Во–вторых, как это уже подчеркивалось нами выше, православное сознание отвергает идею Чистилища как промежуточной, но самостоятельной субстанции, наряду с Адом для грешников и Раем для праведников. Возникновение чистилища в католицизме с XII столетия[8] — признак начинающейся секуляризации западной культуры.
Внезапное «пробуждение совести» у героя (сама неожиданность которого проистекает именно из–за отсутствия «промежуточного» состояния между Иудушкой Головлевым и Порфирием Владимирычем Головлевым) совершается в духе православного представления о человеке. Существенно, что в «Господах Головлевых» глубинное различие православного и католического образов мира эксплицируется задолго до «неожиданного» финала — в главе «По–родственному».
«А вот католики, — продолжает Иудушка, — говорят, будто бы душа не прямо в ад или рай попадает, а на некоторое время… в среднее какое–то место поступает» <...> «Нечего о пустяках и говорить. Святая церковь как поет? Поет: в месте злачнем, в месте прохладнем, иде же несть ни печали, ни воздыхания… Об каком же тут «среднем» месте еще разговаривать!» Иудушка, однако ж, не вполне соглашается и хочет кой–что возразить.
Существенно здесь, что, в отличие от беседующего с ним отца благочинного, герой пытается уйти от жесткой определенности духовного выбора «в среднее какое–то место», что вполне соответствует его характеру до «пробуждения совести». Так, сын Петенька заявляет ему: «У вас ведь каждое слово десять значений имеет». В главе «Недозволенные семейные радости» особенно наглядно обнаруживается желание героя избегнуть какой бы то ни было определенности, в «бездне праздных слов» устраниться от того или иного выбора судьбы незаконнорожденного сына, занять среднее место между добром и злом.
В финале же герой, принимая свою вину за «умертвия» и тем самым видя себя «в месте злачнем» в «предбудущей жизни», впервые обретает надежду. Внезапное прозрение героя может быть понято только в системе координат бинарной православной ментальности. Сама же эта система строится вокруг центральной для нее идеи благодати — ядра соборности — в его противопоставлении закону и законничеству[9].

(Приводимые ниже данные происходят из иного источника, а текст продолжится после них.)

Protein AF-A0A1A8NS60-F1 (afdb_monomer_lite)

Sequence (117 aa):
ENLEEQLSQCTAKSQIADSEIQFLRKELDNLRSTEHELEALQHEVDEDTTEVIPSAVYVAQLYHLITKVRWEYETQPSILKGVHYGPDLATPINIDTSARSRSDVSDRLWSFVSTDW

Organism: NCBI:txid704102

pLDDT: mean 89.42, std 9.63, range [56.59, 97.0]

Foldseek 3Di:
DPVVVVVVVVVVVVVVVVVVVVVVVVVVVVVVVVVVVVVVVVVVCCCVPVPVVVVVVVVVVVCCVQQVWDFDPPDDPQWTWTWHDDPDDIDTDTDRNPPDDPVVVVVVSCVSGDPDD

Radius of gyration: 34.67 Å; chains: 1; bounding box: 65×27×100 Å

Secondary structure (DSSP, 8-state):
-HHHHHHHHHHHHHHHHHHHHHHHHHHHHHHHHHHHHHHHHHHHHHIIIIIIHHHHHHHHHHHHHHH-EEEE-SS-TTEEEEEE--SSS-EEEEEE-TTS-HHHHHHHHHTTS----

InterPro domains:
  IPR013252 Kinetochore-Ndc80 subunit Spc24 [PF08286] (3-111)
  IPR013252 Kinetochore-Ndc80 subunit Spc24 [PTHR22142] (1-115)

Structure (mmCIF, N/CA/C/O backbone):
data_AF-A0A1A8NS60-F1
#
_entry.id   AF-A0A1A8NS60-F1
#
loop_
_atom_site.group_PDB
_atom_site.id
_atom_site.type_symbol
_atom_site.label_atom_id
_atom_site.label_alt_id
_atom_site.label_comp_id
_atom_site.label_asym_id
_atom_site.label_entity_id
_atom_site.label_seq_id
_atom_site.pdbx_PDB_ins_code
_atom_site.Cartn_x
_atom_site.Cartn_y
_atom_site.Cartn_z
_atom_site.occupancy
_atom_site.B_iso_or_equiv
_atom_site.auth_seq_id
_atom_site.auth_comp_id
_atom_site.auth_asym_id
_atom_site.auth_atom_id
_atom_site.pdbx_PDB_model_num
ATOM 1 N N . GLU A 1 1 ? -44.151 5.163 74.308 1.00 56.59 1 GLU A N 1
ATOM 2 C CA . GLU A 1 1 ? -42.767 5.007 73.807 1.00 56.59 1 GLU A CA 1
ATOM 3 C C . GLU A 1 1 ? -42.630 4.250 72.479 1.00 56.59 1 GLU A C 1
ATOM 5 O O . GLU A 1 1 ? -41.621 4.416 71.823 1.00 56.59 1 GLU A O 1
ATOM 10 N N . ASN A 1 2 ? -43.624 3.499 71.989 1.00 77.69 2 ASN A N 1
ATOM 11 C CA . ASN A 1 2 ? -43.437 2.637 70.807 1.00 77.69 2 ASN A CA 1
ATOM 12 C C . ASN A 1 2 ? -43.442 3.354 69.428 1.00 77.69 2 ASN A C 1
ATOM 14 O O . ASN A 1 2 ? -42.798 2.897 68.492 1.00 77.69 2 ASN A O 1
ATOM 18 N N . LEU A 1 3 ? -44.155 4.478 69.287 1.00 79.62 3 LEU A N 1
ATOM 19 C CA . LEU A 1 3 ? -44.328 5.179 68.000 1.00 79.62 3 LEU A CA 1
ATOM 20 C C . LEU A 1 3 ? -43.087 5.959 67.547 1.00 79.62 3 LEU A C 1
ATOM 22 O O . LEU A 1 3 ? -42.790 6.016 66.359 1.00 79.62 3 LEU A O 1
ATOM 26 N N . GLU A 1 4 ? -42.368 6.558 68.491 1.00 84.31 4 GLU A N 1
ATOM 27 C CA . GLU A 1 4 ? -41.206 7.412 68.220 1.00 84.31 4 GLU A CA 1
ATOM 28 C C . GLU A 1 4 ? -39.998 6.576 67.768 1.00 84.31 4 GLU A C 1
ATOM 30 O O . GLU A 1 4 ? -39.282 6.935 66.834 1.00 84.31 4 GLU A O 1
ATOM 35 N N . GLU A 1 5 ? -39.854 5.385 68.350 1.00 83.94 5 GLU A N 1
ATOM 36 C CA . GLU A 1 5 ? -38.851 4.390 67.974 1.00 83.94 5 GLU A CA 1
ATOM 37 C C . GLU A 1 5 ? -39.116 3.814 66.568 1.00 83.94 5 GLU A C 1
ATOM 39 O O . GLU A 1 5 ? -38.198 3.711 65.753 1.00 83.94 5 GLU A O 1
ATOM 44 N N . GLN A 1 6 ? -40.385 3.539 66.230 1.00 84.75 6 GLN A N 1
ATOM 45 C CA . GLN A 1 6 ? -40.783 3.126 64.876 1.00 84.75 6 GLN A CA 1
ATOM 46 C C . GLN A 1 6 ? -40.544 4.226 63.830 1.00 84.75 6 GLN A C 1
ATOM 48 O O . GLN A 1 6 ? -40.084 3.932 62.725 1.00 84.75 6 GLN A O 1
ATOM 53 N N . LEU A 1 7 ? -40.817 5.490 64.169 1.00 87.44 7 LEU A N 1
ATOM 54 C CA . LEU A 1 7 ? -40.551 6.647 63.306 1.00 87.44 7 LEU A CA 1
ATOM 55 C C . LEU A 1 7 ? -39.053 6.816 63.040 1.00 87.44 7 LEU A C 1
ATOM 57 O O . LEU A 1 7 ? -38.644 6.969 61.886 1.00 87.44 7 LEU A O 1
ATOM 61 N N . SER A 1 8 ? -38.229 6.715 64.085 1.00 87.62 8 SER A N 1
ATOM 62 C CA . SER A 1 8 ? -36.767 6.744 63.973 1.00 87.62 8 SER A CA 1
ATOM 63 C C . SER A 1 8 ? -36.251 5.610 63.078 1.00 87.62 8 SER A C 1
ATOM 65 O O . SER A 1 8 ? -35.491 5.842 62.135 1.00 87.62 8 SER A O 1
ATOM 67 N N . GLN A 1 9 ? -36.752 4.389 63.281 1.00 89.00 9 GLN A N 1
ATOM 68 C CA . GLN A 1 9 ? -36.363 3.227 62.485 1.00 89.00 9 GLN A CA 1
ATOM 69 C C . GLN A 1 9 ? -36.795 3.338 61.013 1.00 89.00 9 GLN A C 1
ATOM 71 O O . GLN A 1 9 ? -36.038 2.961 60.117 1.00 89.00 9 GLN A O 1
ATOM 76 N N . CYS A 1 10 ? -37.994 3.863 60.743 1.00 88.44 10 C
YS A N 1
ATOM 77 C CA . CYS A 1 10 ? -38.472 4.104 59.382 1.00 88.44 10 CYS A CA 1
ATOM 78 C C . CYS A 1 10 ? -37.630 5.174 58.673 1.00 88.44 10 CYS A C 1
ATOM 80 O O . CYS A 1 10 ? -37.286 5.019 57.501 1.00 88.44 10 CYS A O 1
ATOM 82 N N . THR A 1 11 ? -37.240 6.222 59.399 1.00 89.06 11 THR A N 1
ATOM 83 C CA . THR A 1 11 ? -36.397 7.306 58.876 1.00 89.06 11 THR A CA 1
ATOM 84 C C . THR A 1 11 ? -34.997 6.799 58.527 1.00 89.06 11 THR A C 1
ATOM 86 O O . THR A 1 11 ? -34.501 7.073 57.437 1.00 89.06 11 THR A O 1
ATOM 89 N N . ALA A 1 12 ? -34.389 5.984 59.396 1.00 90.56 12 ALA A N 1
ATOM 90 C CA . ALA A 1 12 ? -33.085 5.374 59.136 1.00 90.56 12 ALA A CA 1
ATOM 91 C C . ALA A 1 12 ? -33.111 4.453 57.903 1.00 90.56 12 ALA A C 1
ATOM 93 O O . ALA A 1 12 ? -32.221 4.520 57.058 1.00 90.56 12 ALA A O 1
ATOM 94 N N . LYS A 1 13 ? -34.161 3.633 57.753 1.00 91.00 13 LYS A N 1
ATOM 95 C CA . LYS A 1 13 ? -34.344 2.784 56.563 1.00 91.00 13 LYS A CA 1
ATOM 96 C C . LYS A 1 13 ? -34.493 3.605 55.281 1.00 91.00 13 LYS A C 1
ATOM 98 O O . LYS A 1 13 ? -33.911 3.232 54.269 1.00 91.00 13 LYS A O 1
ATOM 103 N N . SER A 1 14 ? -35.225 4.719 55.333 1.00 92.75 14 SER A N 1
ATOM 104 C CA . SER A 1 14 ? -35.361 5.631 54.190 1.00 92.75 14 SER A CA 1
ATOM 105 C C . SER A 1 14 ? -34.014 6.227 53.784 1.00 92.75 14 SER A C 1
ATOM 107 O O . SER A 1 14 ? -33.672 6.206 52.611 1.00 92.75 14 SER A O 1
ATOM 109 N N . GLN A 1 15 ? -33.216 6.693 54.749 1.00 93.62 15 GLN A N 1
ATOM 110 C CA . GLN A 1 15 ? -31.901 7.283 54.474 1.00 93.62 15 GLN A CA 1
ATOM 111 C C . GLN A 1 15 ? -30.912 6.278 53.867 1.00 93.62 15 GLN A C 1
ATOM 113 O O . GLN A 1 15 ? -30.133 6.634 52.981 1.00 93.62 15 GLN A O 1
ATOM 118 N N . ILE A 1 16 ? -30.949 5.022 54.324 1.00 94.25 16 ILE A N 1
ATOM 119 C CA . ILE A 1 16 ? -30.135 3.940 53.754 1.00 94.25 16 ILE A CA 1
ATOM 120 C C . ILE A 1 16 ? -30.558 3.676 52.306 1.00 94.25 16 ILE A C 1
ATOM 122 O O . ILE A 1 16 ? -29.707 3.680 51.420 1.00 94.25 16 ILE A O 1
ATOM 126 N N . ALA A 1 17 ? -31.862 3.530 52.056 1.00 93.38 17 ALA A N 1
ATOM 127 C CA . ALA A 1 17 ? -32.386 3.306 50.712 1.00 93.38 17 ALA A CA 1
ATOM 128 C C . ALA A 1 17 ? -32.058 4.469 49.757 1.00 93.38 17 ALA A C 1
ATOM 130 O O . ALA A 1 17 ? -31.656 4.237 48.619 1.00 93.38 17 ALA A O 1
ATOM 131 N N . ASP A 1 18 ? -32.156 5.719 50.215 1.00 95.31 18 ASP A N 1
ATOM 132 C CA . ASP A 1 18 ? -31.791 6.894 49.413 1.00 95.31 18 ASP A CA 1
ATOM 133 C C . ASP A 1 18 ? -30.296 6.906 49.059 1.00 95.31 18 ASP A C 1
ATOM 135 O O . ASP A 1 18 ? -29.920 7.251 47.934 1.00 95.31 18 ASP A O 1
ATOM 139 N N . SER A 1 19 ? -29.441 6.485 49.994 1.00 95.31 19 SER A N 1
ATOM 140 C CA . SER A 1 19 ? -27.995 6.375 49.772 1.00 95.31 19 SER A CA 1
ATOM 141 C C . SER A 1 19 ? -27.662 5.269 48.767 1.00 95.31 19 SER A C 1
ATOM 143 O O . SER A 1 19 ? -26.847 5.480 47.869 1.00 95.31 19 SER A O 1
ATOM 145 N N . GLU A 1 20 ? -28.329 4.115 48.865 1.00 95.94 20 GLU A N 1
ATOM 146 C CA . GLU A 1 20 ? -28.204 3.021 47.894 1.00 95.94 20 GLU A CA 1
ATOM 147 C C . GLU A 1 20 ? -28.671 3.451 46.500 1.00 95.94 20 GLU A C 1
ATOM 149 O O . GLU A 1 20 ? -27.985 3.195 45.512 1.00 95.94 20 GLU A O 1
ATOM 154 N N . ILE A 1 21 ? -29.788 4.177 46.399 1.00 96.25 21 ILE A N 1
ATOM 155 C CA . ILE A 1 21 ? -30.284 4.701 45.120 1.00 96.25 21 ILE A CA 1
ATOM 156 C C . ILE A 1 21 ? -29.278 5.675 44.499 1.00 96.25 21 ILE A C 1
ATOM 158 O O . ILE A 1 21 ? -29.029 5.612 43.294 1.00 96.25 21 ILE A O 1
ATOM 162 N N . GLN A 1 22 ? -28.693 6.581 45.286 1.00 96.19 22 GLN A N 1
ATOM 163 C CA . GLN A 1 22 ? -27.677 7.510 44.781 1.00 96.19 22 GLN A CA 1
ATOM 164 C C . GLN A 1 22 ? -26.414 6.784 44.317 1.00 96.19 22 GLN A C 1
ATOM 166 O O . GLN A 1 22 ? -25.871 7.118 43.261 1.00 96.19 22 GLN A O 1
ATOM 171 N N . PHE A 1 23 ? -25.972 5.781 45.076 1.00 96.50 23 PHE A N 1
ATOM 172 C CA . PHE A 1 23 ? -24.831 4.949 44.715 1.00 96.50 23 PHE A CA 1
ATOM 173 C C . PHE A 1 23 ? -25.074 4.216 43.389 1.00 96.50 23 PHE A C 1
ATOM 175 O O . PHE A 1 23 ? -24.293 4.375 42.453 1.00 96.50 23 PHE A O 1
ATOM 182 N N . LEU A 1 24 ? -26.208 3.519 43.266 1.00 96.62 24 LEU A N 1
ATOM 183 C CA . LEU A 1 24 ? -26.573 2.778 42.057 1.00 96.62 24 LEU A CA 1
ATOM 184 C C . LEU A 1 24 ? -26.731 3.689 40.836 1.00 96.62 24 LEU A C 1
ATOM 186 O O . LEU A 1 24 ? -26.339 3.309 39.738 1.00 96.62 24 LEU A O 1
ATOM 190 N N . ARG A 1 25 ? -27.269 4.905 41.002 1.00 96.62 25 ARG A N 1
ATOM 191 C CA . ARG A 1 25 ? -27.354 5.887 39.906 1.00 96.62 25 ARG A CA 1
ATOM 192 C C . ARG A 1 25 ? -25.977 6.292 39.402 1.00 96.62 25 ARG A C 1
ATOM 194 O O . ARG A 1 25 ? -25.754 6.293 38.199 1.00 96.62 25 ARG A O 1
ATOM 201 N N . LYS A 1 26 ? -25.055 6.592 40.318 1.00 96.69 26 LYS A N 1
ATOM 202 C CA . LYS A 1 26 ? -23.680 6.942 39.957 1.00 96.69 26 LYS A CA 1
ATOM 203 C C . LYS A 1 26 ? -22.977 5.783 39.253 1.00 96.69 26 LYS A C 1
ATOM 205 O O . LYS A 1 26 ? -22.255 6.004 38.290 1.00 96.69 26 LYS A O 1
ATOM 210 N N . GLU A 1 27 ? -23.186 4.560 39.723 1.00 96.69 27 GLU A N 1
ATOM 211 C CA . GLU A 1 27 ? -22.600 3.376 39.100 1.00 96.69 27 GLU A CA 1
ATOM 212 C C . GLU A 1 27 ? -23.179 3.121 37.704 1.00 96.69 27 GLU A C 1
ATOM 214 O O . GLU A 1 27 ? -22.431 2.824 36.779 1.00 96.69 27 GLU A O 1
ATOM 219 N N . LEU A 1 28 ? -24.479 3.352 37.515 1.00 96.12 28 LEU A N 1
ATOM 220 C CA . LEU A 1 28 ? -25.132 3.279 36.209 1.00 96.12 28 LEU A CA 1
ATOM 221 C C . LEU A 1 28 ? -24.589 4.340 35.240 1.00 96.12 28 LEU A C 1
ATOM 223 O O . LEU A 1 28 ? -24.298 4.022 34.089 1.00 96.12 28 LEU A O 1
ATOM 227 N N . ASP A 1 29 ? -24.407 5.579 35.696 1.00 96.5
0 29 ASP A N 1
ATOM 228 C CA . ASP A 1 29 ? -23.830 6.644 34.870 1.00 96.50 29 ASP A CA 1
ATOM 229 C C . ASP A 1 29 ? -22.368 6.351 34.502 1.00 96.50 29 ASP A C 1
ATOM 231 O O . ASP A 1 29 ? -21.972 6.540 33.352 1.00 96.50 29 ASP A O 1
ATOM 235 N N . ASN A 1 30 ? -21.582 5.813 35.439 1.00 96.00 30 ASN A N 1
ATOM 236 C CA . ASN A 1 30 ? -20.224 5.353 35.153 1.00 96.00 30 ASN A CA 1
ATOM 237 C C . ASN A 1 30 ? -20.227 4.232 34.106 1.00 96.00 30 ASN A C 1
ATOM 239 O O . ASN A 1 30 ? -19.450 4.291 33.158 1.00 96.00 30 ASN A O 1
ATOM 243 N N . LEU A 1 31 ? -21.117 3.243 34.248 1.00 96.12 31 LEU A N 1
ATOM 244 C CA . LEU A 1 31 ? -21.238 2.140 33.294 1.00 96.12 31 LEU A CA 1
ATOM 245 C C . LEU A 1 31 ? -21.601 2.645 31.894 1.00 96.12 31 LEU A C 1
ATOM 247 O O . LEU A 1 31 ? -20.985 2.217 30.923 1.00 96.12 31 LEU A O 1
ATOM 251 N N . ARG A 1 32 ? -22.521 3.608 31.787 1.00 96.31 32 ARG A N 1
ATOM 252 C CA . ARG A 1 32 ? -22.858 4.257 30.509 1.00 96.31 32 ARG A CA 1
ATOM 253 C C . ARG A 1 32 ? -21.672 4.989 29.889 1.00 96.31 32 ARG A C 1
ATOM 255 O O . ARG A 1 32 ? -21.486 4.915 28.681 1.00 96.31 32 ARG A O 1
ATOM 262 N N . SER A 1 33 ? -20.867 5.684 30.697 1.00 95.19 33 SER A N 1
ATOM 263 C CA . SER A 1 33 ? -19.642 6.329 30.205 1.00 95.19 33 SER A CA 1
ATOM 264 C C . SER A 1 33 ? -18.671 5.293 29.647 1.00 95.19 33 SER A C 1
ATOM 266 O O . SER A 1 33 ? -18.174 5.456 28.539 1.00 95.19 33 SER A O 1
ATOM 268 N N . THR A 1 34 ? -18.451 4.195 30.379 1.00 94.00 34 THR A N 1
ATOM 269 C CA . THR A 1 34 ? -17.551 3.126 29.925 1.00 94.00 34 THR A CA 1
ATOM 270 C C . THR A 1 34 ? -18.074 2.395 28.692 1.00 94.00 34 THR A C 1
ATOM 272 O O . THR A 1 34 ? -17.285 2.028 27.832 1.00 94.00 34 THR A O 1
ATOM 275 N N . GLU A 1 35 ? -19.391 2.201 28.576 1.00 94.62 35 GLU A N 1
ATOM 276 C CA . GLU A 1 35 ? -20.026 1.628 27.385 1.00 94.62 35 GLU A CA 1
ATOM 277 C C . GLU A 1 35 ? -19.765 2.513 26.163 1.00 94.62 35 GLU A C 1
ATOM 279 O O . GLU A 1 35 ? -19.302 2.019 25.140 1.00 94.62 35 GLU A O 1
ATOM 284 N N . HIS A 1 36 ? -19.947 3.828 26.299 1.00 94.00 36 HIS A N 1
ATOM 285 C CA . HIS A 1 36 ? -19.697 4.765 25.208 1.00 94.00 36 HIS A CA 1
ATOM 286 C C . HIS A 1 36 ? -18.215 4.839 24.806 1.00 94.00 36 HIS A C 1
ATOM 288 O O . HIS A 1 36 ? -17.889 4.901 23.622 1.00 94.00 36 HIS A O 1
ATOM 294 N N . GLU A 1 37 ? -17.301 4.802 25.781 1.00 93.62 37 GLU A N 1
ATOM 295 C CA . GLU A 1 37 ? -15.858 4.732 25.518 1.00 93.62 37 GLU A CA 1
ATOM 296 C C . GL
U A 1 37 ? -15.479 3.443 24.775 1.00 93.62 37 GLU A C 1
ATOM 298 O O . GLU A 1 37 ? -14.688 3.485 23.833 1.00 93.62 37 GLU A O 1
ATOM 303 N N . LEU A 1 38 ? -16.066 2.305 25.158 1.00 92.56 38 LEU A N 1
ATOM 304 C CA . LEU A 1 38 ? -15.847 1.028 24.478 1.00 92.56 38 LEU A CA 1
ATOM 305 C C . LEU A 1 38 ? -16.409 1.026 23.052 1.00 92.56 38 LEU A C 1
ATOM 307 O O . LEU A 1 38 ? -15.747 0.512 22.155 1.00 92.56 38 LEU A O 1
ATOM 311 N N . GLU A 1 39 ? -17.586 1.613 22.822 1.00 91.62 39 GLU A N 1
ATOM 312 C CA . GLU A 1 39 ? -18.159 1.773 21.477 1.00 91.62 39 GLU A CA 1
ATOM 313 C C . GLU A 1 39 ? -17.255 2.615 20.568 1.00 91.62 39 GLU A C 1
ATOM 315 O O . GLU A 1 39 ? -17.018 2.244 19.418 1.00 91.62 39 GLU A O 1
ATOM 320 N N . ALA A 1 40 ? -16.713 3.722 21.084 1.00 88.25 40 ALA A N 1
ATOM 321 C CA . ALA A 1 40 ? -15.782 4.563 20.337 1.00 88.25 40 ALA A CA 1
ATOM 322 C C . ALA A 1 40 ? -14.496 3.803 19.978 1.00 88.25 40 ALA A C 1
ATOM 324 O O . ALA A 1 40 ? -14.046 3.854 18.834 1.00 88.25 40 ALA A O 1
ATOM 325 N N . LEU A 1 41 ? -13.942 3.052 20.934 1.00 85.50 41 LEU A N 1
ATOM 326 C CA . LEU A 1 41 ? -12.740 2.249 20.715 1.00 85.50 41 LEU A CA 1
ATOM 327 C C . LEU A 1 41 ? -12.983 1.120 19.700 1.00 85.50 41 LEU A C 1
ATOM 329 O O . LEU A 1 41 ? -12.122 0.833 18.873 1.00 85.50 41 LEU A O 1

Мерцающий под видимой поверхностью «социального обличительства» православный код русской словесности, который мы попытались эксплицировать при анализе салтыковского романа, свидетельствует о том, что соборное начало в отечественной литературе обладает способностью «прорастать» в тексте произведений даже сквозь толщу совершенно чуждых ему напластований, может быть, и вне индивидуальной воли биографического автора, как заданный еще митрополитом Иларионом вектор русской духовности.
Одновременно следует еще раз признать правоту бахтинских сетований по поводу «зацикленности» исследователей литературы XIX века на «поверхностной борьбе литературных направлений» и «газетно–журнальной шумихе». При подобной научной установке православный подтекст русской словесности, выявление которого актуализирует глубинные традиции русской христианской культуры, конечно, должен и будет казаться каким–то досадным «привеском», нарушающим сложившуюся стройную картину «борьбы» направлений и требующим не частичного, но полного пересмотра самих аксиологических ориентиров при построении новой истории русской литературы, более адекватной своему предмету.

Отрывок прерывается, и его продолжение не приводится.